Goal of the exercise |
Of all the lines below, return only those starting with the line holding "ATOM 52 C C" and going on through the line holding "ATOM 92 N N . GLU A 1 12 ? 8.841 7.2", exactly as written.

Records shown |
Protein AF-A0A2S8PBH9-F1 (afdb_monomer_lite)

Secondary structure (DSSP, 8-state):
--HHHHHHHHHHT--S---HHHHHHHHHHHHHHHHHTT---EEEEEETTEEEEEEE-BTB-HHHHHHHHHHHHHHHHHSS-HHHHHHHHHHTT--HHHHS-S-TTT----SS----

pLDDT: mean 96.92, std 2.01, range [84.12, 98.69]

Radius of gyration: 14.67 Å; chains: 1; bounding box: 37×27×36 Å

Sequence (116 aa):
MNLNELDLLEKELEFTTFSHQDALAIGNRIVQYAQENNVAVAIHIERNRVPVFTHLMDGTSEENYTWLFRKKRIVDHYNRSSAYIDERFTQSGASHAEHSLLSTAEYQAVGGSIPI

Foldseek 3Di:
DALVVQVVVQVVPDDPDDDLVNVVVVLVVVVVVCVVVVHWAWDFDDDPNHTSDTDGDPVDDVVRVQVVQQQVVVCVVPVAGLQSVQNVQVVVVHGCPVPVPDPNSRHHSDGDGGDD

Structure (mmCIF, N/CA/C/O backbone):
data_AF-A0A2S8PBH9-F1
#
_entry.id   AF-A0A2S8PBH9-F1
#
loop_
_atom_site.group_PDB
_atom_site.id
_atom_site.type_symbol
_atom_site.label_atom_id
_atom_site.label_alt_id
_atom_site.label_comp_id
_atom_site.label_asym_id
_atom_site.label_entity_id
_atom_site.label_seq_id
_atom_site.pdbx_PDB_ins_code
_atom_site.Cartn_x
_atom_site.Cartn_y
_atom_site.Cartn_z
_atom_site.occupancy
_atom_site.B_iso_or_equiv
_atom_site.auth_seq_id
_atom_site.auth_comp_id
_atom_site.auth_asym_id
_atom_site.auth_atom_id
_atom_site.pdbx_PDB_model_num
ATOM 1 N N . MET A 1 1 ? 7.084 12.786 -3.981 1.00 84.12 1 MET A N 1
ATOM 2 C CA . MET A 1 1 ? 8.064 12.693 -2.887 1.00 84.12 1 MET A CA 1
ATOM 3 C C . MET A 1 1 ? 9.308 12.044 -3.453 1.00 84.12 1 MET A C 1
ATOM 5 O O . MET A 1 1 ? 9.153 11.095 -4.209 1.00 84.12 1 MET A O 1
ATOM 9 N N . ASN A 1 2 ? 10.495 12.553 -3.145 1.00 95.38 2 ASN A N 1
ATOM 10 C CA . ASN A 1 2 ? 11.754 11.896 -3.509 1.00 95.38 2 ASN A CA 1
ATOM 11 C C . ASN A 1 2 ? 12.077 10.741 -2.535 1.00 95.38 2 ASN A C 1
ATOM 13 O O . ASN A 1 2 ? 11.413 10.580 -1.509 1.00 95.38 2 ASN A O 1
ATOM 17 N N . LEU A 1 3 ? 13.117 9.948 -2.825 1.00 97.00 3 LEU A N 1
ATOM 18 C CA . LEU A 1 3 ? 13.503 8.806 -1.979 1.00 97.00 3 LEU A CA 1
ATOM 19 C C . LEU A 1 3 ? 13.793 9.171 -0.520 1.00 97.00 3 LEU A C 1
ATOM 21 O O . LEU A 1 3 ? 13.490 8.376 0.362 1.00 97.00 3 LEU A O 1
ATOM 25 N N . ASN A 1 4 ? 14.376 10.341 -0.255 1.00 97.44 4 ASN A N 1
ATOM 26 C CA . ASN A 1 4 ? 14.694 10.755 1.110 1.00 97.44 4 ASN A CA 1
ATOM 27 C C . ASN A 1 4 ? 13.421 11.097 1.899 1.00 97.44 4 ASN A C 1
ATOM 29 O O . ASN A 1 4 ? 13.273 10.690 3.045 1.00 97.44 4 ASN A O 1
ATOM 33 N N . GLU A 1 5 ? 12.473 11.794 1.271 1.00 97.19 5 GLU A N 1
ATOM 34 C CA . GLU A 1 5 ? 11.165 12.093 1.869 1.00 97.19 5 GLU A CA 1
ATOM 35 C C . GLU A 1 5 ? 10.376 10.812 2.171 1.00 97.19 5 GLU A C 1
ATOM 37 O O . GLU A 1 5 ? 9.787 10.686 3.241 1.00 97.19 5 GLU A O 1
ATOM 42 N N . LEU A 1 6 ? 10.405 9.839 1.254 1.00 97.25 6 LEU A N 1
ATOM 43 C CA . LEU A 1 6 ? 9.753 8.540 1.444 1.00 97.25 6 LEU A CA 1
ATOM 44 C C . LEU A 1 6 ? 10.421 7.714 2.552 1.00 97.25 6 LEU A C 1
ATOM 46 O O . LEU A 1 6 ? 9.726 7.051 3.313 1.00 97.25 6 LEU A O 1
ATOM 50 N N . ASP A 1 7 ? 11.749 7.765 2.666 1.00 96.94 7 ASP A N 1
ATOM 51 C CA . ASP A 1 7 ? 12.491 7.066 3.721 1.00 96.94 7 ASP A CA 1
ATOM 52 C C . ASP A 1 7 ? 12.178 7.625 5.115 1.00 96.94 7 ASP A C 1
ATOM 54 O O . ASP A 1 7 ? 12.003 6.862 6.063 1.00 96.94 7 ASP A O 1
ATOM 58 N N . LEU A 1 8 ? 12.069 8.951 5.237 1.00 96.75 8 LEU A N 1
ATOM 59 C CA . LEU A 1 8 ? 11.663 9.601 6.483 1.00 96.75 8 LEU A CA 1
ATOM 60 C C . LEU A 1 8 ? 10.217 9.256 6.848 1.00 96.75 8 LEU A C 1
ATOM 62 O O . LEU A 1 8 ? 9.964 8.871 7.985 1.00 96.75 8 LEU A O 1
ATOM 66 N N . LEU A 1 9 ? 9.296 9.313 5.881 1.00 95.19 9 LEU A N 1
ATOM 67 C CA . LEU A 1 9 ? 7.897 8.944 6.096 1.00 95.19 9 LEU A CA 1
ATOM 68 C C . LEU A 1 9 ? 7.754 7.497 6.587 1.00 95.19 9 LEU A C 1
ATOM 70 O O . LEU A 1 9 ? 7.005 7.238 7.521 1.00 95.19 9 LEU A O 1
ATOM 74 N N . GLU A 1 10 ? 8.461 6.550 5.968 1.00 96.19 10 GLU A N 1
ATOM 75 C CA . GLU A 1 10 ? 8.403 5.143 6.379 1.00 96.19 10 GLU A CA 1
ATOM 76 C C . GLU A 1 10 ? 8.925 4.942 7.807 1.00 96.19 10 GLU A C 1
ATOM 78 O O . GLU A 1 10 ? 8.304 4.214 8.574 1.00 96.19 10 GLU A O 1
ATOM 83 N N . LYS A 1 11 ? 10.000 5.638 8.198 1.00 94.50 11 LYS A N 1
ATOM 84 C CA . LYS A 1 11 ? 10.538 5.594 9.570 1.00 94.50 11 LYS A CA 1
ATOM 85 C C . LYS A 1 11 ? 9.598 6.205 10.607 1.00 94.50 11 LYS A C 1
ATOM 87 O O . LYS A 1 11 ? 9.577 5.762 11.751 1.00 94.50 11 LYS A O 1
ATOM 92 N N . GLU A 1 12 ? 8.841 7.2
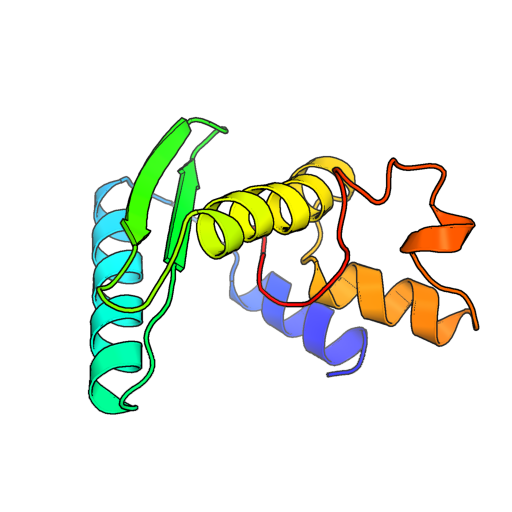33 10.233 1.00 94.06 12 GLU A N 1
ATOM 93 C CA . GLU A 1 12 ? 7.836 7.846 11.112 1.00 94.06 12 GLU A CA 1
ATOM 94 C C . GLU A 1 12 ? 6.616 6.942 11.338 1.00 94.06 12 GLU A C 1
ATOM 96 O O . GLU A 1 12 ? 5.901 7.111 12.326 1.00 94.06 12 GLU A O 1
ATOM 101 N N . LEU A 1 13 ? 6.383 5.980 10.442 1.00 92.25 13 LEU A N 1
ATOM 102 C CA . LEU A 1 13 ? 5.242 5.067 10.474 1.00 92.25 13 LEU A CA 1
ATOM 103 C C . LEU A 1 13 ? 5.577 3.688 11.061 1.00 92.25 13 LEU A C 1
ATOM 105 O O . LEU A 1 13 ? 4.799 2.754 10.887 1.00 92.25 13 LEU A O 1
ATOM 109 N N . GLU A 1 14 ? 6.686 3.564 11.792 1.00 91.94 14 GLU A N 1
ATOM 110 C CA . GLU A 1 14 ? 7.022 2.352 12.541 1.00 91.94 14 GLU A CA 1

Expected answer |
ATOM 52 C C . ASP A 1 7 ? 12.178 7.625 5.115 1.00 96.94 7 ASP A C 1
ATOM 54 O O . ASP A 1 7 ? 12.003 6.862 6.063 1.00 96.94 7 ASP A O 1
ATOM 58 N N . LEU A 1 8 ? 12.069 8.951 5.237 1.00 96.75 8 LEU A N 1
ATOM 59 C CA . LEU A 1 8 ? 11.663 9.601 6.483 1.00 96.75 8 LEU A CA 1
ATOM 60 C C . LEU A 1 8 ? 10.217 9.256 6.848 1.00 96.75 8 LEU A C 1
ATOM 62 O O . LEU A 1 8 ? 9.964 8.871 7.985 1.00 96.75 8 LEU A O 1
ATOM 66 N N . LEU A 1 9 ? 9.296 9.313 5.881 1.00 95.19 9 LEU A N 1
ATOM 67 C CA . LEU A 1 9 ? 7.897 8.944 6.096 1.00 95.19 9 LEU A CA 1
ATOM 68 C C . LEU A 1 9 ? 7.754 7.497 6.587 1.00 95.19 9 LEU A C 1
ATOM 70 O O . LEU A 1 9 ? 7.005 7.238 7.521 1.00 95.19 9 LEU A O 1
ATOM 74 N N . GLU A 1 10 ? 8.461 6.550 5.968 1.00 96.19 10 GLU A N 1
ATOM 75 C CA . GLU A 1 10 ? 8.403 5.143 6.379 1.00 96.19 10 GLU A CA 1
ATOM 76 C C . GLU A 1 10 ? 8.925 4.942 7.807 1.00 96.19 10 GLU A C 1
ATOM 78 O O . GLU A 1 10 ? 8.304 4.214 8.574 1.00 96.19 10 GLU A O 1
ATOM 83 N N . LYS A 1 11 ? 10.000 5.638 8.198 1.00 94.50 11 LYS A N 1
ATOM 84 C CA . LYS A 1 11 ? 10.538 5.594 9.570 1.00 94.50 11 LYS A CA 1
ATOM 85 C C . LYS A 1 11 ? 9.598 6.205 10.607 1.00 94.50 11 LYS A C 1
ATOM 87 O O . LYS A 1 11 ? 9.577 5.762 11.751 1.00 94.50 11 LYS A O 1
ATOM 92 N N . GLU A 1 12 ? 8.841 7.2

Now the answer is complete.